**Problem requirements**: Up to and including the line with "Structure (mmCIF, N/CA/C/O", restate the records below word for word, beginning with their first line.
────────────────
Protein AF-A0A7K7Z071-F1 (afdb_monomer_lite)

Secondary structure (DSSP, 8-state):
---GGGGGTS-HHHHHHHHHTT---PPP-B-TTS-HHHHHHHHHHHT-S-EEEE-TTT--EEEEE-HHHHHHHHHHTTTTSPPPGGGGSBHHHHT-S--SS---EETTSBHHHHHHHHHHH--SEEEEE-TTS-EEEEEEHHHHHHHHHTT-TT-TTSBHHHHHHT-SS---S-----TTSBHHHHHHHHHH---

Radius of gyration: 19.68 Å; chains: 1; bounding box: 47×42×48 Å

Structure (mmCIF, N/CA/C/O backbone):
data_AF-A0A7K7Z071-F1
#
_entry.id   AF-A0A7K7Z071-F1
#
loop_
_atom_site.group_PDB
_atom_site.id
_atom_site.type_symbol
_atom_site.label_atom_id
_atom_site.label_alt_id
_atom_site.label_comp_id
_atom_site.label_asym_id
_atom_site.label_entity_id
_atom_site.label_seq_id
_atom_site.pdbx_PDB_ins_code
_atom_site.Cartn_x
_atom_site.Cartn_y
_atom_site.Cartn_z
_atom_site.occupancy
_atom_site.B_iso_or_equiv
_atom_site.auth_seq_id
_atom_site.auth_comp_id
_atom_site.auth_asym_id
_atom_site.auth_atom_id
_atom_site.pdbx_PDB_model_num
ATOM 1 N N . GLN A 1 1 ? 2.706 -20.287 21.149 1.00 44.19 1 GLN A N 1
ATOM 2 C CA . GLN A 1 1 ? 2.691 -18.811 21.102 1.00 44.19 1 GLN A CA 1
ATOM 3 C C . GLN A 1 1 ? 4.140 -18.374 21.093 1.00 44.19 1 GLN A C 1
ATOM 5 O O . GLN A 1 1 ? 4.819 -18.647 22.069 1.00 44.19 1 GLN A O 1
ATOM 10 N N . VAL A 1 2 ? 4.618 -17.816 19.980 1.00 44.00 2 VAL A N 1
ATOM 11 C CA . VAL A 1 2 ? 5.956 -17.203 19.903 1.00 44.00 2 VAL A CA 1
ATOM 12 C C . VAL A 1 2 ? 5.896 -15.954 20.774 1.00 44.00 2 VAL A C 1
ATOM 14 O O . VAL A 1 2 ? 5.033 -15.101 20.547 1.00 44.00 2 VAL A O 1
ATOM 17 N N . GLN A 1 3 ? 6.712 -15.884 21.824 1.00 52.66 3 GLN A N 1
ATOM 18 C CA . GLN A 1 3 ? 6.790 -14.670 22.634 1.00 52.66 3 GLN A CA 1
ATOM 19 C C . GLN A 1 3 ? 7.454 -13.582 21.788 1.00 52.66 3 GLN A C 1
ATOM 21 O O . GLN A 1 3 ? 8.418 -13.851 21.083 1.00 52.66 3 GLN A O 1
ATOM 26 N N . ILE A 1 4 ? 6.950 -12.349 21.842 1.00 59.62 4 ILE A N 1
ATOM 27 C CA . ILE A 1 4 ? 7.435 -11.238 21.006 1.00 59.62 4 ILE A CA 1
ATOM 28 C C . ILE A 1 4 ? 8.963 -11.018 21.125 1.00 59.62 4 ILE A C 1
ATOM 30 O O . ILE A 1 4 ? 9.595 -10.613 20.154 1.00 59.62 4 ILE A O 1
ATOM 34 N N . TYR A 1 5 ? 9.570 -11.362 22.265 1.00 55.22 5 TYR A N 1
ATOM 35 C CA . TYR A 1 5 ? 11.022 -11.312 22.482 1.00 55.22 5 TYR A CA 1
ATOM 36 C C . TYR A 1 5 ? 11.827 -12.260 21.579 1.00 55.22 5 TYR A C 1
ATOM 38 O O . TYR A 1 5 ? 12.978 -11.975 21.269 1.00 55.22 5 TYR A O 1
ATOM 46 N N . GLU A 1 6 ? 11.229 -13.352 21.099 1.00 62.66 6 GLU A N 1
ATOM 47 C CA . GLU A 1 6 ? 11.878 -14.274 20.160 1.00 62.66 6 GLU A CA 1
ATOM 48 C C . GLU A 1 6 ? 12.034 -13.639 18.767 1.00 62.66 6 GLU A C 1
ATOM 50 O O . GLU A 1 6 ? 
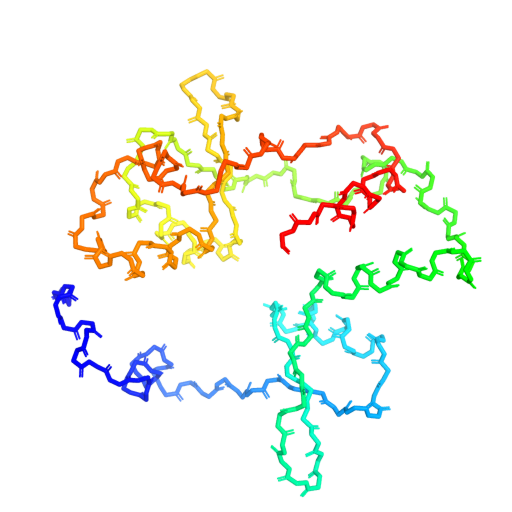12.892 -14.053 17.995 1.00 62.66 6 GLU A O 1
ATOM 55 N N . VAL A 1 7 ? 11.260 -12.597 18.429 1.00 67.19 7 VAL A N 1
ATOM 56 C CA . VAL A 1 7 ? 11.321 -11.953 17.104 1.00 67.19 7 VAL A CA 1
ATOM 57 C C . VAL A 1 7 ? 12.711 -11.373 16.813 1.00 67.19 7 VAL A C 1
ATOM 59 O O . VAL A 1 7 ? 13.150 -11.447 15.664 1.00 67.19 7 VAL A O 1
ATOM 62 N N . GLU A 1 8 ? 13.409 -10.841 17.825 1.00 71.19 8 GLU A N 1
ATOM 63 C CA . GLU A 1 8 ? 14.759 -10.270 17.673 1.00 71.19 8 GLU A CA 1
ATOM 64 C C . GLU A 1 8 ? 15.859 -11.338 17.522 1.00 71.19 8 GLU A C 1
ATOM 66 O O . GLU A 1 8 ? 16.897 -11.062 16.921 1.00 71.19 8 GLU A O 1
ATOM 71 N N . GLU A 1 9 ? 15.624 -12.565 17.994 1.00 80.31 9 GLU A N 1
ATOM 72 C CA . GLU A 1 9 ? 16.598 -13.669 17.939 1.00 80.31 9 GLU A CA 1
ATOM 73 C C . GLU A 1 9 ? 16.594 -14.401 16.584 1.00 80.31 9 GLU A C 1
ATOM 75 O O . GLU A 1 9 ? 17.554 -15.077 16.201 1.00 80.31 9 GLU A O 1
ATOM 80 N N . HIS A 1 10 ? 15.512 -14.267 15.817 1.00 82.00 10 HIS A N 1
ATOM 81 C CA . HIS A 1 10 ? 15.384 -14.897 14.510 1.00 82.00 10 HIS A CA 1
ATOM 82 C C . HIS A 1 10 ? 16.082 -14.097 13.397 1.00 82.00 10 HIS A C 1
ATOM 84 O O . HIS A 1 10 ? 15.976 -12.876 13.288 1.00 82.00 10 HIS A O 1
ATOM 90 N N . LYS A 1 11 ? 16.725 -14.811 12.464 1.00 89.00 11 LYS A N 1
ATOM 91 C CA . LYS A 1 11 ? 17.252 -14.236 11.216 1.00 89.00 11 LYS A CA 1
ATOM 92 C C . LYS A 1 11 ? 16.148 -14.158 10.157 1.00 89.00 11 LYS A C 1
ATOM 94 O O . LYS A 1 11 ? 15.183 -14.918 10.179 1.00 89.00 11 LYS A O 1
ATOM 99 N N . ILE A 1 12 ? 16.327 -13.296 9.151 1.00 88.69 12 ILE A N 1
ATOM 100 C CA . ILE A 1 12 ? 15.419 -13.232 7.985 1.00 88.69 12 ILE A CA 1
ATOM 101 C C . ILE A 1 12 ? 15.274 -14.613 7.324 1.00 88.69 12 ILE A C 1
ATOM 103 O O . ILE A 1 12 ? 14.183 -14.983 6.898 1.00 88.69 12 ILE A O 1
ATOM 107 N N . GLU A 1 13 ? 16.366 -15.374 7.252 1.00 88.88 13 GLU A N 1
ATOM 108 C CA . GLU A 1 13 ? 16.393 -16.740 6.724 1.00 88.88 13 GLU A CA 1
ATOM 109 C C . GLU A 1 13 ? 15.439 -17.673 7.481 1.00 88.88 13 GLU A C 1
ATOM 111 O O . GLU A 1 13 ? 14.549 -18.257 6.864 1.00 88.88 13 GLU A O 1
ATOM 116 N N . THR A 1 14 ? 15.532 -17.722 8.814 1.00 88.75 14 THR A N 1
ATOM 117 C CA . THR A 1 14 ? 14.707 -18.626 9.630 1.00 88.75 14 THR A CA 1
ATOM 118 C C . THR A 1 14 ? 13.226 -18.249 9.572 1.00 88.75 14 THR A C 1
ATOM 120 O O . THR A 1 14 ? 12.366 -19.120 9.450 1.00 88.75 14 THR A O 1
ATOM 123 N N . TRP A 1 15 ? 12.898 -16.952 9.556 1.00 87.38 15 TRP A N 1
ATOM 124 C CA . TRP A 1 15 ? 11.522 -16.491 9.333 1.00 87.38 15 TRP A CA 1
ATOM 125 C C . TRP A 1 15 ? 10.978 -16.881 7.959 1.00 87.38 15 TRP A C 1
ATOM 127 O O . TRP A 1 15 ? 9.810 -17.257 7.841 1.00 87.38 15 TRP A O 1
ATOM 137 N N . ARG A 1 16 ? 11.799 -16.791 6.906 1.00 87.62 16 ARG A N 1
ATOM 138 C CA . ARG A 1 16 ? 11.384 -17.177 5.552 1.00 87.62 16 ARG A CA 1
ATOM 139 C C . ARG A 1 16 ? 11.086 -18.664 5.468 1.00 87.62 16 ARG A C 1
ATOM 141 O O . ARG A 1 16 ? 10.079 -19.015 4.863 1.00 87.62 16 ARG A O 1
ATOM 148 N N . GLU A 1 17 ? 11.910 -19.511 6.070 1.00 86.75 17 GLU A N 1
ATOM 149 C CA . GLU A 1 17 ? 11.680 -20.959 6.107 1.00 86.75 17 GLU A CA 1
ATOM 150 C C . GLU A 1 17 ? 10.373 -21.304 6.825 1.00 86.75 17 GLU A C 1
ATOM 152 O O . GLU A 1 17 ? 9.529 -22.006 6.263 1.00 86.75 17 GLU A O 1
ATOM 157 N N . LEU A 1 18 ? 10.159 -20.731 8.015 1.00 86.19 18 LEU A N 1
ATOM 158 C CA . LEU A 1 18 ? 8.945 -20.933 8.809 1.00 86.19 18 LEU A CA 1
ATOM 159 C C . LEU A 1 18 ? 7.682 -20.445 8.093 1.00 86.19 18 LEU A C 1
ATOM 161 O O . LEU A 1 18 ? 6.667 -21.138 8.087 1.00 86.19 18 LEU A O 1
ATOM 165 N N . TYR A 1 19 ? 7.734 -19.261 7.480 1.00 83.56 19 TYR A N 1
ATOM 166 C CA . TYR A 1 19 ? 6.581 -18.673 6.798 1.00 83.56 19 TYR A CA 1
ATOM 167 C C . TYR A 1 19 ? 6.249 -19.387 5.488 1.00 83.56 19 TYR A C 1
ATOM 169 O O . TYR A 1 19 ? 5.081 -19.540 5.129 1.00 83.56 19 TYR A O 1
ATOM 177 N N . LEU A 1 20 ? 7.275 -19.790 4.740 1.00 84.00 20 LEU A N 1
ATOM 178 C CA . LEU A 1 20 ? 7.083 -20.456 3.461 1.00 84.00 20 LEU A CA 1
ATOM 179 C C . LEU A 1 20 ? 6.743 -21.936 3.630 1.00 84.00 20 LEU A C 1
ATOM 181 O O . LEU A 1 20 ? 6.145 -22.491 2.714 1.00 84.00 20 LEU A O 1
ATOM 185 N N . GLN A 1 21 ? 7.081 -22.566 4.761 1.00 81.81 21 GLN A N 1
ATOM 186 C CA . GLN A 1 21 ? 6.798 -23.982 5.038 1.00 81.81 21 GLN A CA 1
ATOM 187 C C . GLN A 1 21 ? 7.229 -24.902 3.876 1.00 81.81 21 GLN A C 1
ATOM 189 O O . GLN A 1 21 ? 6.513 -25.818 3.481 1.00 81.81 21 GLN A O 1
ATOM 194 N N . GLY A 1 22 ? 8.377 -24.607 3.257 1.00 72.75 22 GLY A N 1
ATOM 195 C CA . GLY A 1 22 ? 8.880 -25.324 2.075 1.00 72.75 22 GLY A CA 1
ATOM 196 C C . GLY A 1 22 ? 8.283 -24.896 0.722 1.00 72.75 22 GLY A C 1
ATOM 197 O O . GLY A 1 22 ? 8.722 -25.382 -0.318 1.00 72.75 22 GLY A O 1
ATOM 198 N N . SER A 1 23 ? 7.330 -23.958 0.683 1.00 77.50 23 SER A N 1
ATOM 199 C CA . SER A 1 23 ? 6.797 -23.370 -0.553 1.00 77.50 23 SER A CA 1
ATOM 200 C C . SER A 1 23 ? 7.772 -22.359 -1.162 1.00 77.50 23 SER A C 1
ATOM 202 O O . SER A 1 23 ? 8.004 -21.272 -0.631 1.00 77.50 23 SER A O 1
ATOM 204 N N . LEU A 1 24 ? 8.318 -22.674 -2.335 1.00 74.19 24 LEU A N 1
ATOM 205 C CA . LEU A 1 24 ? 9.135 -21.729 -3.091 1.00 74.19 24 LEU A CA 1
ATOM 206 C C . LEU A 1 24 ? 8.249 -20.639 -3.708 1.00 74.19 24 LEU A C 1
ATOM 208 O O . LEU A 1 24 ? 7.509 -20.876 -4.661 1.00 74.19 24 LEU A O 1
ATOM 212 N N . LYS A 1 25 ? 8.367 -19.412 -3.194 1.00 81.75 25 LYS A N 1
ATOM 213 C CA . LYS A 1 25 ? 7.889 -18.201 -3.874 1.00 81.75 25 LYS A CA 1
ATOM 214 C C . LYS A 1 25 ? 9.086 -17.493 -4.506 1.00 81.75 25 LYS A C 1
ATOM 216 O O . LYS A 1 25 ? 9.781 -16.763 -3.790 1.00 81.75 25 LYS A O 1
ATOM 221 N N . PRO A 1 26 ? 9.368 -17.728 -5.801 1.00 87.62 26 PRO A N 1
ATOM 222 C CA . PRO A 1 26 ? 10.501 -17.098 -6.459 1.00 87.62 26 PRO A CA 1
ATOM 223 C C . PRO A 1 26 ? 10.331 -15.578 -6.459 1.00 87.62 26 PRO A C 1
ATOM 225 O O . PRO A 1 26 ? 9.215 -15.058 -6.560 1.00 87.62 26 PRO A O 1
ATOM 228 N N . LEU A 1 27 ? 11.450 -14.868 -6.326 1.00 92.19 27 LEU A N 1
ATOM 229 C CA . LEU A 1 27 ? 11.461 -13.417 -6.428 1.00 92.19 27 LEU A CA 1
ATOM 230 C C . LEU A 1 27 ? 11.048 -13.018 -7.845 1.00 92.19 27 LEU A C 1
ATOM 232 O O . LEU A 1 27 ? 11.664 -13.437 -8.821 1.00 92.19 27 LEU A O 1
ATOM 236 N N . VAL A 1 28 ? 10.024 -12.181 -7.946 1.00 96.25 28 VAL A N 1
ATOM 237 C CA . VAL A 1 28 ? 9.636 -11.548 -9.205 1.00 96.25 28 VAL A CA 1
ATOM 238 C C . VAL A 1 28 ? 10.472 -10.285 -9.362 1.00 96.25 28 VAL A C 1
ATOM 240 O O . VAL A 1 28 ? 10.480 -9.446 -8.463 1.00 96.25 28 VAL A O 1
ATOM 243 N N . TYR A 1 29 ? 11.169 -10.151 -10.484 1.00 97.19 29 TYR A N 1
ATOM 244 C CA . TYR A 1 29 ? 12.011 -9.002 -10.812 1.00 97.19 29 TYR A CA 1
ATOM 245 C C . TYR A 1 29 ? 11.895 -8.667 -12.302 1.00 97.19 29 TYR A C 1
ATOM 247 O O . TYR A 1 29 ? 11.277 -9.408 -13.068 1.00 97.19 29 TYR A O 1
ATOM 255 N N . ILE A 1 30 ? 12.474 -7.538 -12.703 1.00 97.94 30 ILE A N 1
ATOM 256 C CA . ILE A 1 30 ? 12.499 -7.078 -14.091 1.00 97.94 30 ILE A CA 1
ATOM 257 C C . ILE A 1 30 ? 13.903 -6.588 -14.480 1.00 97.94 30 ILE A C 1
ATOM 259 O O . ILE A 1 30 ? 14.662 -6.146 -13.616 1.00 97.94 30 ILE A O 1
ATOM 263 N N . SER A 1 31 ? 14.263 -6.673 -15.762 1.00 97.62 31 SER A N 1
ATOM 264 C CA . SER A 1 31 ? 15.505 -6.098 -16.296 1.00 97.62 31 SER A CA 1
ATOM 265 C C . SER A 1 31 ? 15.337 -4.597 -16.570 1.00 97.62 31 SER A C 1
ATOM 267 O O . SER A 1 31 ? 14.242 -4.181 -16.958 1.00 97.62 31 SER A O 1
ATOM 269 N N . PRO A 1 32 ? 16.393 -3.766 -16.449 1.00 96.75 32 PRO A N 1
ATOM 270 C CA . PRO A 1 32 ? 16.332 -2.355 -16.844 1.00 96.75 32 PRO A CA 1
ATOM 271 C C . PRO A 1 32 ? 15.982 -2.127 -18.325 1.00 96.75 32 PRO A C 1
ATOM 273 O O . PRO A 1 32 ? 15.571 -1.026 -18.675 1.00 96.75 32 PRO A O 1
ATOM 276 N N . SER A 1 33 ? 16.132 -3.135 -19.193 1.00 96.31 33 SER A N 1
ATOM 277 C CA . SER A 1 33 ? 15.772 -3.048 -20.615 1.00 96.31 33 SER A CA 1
────────────────
**Answer space**:
Protein AF-A0A7K7Z071-F1 (afdb_monomer_lite)

Secondary structure (DSSP, 8-state):
---GGGGGTS-HHHHHHHHHTT---PPP-B-TTS-HHHHHHHHHHHT-S-EEEE-TTT--EEEEE-HHHHHHHHHHTTTTSPPPGGGGSBHHHHT-S--SS---EETTSBHHHHHHHHHHH--SEEEEE-TTS-EEEEEEHHHHHHHHHTT-TT-TTSBHHHHHHT-SS---S-----TTSBHHHHHHHHHH---

Radius of gyration: 19.68 Å; chains: 1; bounding box: 47×42×48 Å

Structure (mmCIF, N/CA/C/O backbone):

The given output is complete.